── DATA EXTRACT
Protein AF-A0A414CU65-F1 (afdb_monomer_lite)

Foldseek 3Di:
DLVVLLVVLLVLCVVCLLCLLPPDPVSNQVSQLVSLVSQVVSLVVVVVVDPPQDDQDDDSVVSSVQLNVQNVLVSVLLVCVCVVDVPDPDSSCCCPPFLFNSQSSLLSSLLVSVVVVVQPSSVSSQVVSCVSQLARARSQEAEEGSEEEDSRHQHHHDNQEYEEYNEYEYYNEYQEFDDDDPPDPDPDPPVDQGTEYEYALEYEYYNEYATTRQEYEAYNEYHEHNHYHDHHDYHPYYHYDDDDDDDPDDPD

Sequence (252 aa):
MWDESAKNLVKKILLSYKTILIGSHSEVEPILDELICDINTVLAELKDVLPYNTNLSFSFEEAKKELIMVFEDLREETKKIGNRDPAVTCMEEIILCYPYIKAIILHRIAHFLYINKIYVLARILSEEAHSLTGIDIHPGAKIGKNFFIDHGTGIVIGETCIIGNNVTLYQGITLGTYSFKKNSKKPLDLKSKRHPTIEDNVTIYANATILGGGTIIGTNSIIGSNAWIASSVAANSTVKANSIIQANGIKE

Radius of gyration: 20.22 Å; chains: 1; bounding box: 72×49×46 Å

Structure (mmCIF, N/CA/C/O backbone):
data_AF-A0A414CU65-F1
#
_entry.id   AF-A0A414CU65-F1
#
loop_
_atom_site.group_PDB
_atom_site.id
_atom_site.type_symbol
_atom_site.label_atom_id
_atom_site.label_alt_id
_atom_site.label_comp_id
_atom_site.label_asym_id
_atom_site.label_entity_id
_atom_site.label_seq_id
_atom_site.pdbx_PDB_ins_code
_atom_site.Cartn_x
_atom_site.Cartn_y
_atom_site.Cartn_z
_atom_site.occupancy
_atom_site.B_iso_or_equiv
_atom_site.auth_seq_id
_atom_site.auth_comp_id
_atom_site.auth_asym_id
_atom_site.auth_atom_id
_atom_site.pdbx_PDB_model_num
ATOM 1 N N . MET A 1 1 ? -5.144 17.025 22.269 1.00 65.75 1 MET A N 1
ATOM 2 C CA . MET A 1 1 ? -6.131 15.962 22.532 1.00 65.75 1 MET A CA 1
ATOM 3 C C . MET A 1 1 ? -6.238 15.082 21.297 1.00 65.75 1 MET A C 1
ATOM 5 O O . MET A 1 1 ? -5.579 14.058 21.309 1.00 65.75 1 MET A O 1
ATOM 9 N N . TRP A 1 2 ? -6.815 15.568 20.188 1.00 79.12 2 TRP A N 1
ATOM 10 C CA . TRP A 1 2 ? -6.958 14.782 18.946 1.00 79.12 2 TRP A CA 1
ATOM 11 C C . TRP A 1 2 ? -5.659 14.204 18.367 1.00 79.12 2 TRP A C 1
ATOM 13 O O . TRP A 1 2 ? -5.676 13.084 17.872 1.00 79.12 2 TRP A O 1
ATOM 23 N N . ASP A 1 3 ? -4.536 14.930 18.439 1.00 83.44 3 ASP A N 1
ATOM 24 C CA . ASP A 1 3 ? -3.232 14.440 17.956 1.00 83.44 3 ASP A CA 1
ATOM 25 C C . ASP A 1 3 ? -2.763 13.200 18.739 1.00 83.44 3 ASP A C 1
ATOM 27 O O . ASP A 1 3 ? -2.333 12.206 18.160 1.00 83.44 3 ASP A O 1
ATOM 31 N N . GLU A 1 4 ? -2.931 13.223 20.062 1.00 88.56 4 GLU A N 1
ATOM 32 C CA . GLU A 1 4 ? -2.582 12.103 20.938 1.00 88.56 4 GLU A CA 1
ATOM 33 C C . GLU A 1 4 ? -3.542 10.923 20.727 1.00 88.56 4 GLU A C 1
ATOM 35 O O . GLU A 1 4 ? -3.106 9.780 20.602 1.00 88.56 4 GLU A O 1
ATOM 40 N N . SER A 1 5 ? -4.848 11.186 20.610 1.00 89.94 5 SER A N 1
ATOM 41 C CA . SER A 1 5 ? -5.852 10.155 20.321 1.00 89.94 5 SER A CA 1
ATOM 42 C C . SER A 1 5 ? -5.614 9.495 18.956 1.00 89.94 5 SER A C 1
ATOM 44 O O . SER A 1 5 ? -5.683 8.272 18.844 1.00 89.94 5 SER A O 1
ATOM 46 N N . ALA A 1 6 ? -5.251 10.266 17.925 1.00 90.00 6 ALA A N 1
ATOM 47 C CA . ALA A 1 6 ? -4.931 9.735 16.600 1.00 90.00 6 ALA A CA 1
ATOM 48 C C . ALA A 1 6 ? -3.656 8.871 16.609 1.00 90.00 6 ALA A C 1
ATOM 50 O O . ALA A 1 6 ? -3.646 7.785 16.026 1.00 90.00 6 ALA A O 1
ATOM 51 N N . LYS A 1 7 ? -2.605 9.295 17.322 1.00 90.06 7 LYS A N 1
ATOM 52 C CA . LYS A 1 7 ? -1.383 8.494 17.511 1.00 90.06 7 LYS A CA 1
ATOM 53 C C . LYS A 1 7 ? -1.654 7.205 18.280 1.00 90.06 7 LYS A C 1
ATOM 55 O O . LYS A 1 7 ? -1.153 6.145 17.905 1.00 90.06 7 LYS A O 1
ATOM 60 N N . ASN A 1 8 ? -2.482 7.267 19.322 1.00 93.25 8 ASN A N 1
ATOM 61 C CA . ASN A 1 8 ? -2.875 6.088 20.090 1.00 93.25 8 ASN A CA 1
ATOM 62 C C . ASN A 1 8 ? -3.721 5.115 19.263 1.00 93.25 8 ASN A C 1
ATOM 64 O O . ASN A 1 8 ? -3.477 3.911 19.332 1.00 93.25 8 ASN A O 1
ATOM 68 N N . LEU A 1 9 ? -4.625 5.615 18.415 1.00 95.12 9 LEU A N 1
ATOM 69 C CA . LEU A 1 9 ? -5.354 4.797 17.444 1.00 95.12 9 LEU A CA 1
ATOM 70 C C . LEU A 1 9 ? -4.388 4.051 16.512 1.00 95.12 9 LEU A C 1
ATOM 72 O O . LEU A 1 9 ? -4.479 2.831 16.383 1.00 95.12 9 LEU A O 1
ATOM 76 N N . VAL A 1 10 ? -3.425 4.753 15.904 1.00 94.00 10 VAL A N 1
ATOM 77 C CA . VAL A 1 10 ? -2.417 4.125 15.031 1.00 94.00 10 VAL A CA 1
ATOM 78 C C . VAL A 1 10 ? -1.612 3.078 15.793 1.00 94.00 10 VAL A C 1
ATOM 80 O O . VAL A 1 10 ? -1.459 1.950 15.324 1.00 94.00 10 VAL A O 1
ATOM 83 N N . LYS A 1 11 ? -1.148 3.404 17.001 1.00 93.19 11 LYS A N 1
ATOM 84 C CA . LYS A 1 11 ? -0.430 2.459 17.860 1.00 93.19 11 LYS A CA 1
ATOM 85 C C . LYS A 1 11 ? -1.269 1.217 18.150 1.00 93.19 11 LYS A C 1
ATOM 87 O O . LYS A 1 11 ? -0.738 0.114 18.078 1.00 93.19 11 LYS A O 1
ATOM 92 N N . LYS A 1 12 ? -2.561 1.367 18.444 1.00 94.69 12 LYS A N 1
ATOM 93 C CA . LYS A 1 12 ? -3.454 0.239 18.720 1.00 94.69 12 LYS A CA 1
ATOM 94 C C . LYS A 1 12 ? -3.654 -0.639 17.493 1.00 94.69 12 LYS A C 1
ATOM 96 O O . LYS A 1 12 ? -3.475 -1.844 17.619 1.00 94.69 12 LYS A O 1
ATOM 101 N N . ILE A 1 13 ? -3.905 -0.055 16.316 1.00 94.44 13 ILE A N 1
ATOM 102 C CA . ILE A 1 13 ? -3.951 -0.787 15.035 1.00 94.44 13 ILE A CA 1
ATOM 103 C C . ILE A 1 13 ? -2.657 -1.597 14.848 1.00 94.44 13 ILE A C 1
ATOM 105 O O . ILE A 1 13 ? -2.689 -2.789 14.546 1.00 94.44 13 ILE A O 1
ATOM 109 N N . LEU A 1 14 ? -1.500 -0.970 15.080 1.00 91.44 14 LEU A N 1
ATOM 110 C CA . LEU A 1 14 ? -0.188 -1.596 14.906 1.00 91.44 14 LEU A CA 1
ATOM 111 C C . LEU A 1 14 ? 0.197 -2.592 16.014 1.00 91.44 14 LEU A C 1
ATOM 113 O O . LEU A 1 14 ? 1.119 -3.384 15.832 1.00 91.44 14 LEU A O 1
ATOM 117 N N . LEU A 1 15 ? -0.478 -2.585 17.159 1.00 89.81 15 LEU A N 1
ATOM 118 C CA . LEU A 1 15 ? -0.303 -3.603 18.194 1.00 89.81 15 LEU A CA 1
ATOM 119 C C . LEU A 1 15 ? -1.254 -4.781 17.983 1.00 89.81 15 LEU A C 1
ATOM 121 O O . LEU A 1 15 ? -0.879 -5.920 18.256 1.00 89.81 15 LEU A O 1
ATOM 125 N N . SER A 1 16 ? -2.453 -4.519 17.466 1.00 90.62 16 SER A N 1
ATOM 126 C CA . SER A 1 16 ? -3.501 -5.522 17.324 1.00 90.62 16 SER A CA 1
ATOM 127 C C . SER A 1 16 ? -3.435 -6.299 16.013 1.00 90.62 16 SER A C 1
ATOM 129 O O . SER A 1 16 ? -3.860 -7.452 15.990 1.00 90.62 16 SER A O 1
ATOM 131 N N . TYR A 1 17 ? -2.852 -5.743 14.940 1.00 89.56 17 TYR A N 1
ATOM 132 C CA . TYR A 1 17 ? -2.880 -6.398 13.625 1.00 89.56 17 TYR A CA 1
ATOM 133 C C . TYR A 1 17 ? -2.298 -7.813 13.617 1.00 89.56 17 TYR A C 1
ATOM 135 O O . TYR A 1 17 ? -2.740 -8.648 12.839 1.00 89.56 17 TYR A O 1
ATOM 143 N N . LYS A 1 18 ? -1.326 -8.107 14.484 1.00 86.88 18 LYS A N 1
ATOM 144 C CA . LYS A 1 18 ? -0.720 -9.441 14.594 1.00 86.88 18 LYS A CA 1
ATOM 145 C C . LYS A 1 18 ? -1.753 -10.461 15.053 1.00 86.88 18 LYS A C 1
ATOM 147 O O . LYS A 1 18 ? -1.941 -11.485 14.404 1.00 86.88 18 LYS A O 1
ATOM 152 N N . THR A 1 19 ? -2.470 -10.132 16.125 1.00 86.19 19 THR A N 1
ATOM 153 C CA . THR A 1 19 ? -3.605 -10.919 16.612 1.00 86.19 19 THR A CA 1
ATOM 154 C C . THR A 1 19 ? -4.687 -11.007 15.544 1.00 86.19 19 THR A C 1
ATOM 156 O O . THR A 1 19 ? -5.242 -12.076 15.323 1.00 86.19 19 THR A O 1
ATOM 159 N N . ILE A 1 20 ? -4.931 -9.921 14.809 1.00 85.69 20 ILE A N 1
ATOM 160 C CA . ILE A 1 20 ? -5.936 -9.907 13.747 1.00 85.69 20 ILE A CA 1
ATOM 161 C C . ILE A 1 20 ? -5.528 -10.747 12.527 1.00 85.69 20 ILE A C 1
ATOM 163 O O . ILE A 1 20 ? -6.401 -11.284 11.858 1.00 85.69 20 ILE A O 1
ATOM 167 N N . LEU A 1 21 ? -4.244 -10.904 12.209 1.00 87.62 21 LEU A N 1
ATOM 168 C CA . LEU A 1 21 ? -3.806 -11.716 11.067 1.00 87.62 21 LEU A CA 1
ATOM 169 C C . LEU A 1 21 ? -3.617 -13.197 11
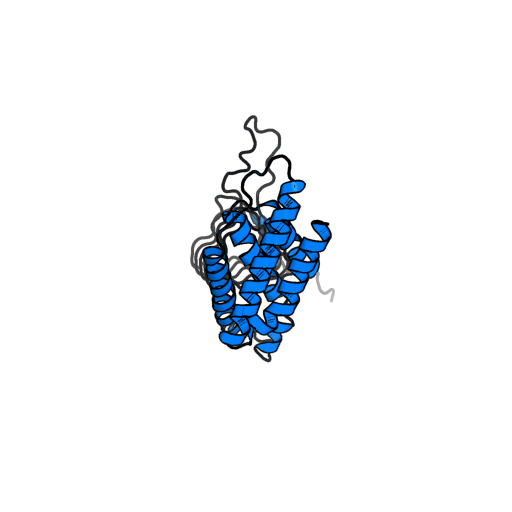.421 1.00 87.62 21 LEU A C 1
ATOM 171 O O . LEU A 1 21 ? -3.768 -14.045 10.546 1.00 87.62 21 LEU A O 1
ATOM 175 N N . ILE A 1 22 ? -3.323 -13.514 12.683 1.00 86.06 22 ILE A N 1
ATOM 176 C CA . ILE A 1 22 ? -2.997 -14.881 13.127 1.00 86.06 22 ILE A CA 1
ATOM 177 C C . ILE A 1 22 ? -4.173 -15.543 13.866 1.00 86.06 22 ILE A C 1
ATOM 179 O O . ILE A 1 22 ? -4.347 -16.756 13.787 1.00 86.06 22 ILE A O 1
ATOM 183 N N . GLY A 1 23 ? -4.991 -14.760 14.572 1.00 82.50 23 GLY A N 1
ATOM 184 C CA . GLY A 1 23 ? -6.033 -15.255 15.472 1.00 82.50 23 GLY A CA 1
ATOM 185 C C . GLY A 1 23 ? -7.248 -15.872 14.776 1.00 82.50 23 GLY A C 1
ATOM 186 O O . GLY A 1 23 ? -7.494 -15.698 13.577 1.00 82.50 23 GLY A O 1
ATOM 187 N N . SER A 1 24 ? -8.054 -16.584 15.551 1.00 82.44 24 SER A N 1
ATOM 188 C CA . SER A 1 24 ? -9.366 -17.091 15.144 1.00 82.44 24 SER A CA 1
ATOM 189 C C . SER A 1 24 ? -10.398 -15.966 15.009 1.00 82.44 24 SER A C 1
ATOM 191 O O . SER A 1 24 ? -10.230 -14.878 15.553 1.00 82.44 24 SER A O 1
ATOM 193 N N . HIS A 1 25 ? -11.504 -16.226 14.309 1.00 79.62 25 HIS A N 1
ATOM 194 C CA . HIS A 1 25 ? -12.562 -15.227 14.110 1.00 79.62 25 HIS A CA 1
────
## PROBLEM TO WORK ON
Once you find the line with "ATOM 13 O O" above, print it and every line after it up to and including the line with "ATOM 70 C C", exactly as written and nothing else.

## RESULT FOR THIS EXERCISE
ATOM 13 O O . TRP A 1 2 ? -5.676 13.084 17.872 1.00 79.12 2 TRP A O 1
ATOM 23 N N . ASP A 1 3 ? -4.536 14.930 18.439 1.00 83.44 3 ASP A N 1
ATOM 24 C CA . ASP A 1 3 ? -3.232 14.440 17.956 1.00 83.44 3 ASP A CA 1
ATOM 25 C C . ASP A 1 3 ? -2.763 13.200 18.739 1.00 83.44 3 ASP A C 1
ATOM 27 O O . ASP A 1 3 ? -2.333 12.206 18.160 1.00 83.44 3 ASP A O 1
ATOM 31 N N . GLU A 1 4 ? -2.931 13.223 20.062 1.00 88.56 4 GLU A N 1
ATOM 32 C CA . GLU A 1 4 ? -2.582 12.103 20.938 1.00 88.56 4 GLU A CA 1
ATOM 33 C C . GLU A 1 4 ? -3.542 10.923 20.727 1.00 88.56 4 GLU A C 1
ATOM 35 O O . GLU A 1 4 ? -3.106 9.780 20.602 1.00 88.56 4 GLU A O 1
ATOM 40 N N . SER A 1 5 ? -4.848 11.186 20.610 1.00 89.94 5 SER A N 1
ATOM 41 C CA . SER A 1 5 ? -5.852 10.155 20.321 1.00 89.94 5 SER A CA 1
ATOM 42 C C . SER A 1 5 ? -5.614 9.495 18.956 1.00 89.94 5 SER A C 1
ATOM 44 O O . SER A 1 5 ? -5.683 8.272 18.844 1.00 89.94 5 SER A O 1
ATOM 46 N N . ALA A 1 6 ? -5.251 10.266 17.925 1.00 90.00 6 ALA A N 1
ATOM 47 C CA . ALA A 1 6 ? -4.931 9.735 16.600 1.00 90.00 6 ALA A CA 1
ATOM 48 C C . ALA A 1 6 ? -3.656 8.871 16.609 1.00 90.00 6 ALA A C 1
ATOM 50 O O . ALA A 1 6 ? -3.646 7.785 16.026 1.00 90.00 6 ALA A O 1
ATOM 51 N N . LYS A 1 7 ? -2.605 9.295 17.322 1.00 90.06 7 LYS A N 1
ATOM 52 C CA . LYS A 1 7 ? -1.383 8.494 17.511 1.00 90.06 7 LYS A CA 1
ATOM 53 C C . LYS A 1 7 ? -1.654 7.205 18.280 1.00 90.06 7 LYS A C 1
ATOM 55 O O . LYS A 1 7 ? -1.153 6.145 17.905 1.00 90.06 7 LYS A O 1
ATOM 60 N N . ASN A 1 8 ? -2.482 7.267 19.322 1.00 93.25 8 ASN A N 1
ATOM 61 C CA . ASN A 1 8 ? -2.875 6.088 20.090 1.00 93.25 8 ASN A CA 1
ATOM 62 C C . ASN A 1 8 ? -3.721 5.115 19.263 1.00 93.25 8 ASN A C 1
ATOM 64 O O . ASN A 1 8 ? -3.477 3.911 19.332 1.00 93.25 8 ASN A O 1
ATOM 68 N N . LEU A 1 9 ? -4.625 5.615 18.415 1.00 95.12 9 LEU A N 1
ATOM 69 C CA . LEU A 1 9 ? -5.354 4.797 17.444 1.00 95.12 9 LEU A CA 1
ATOM 70 C C . LEU A 1 9 ? -4.388 4.051 16.512 1.00 95.12 9 LEU A C 1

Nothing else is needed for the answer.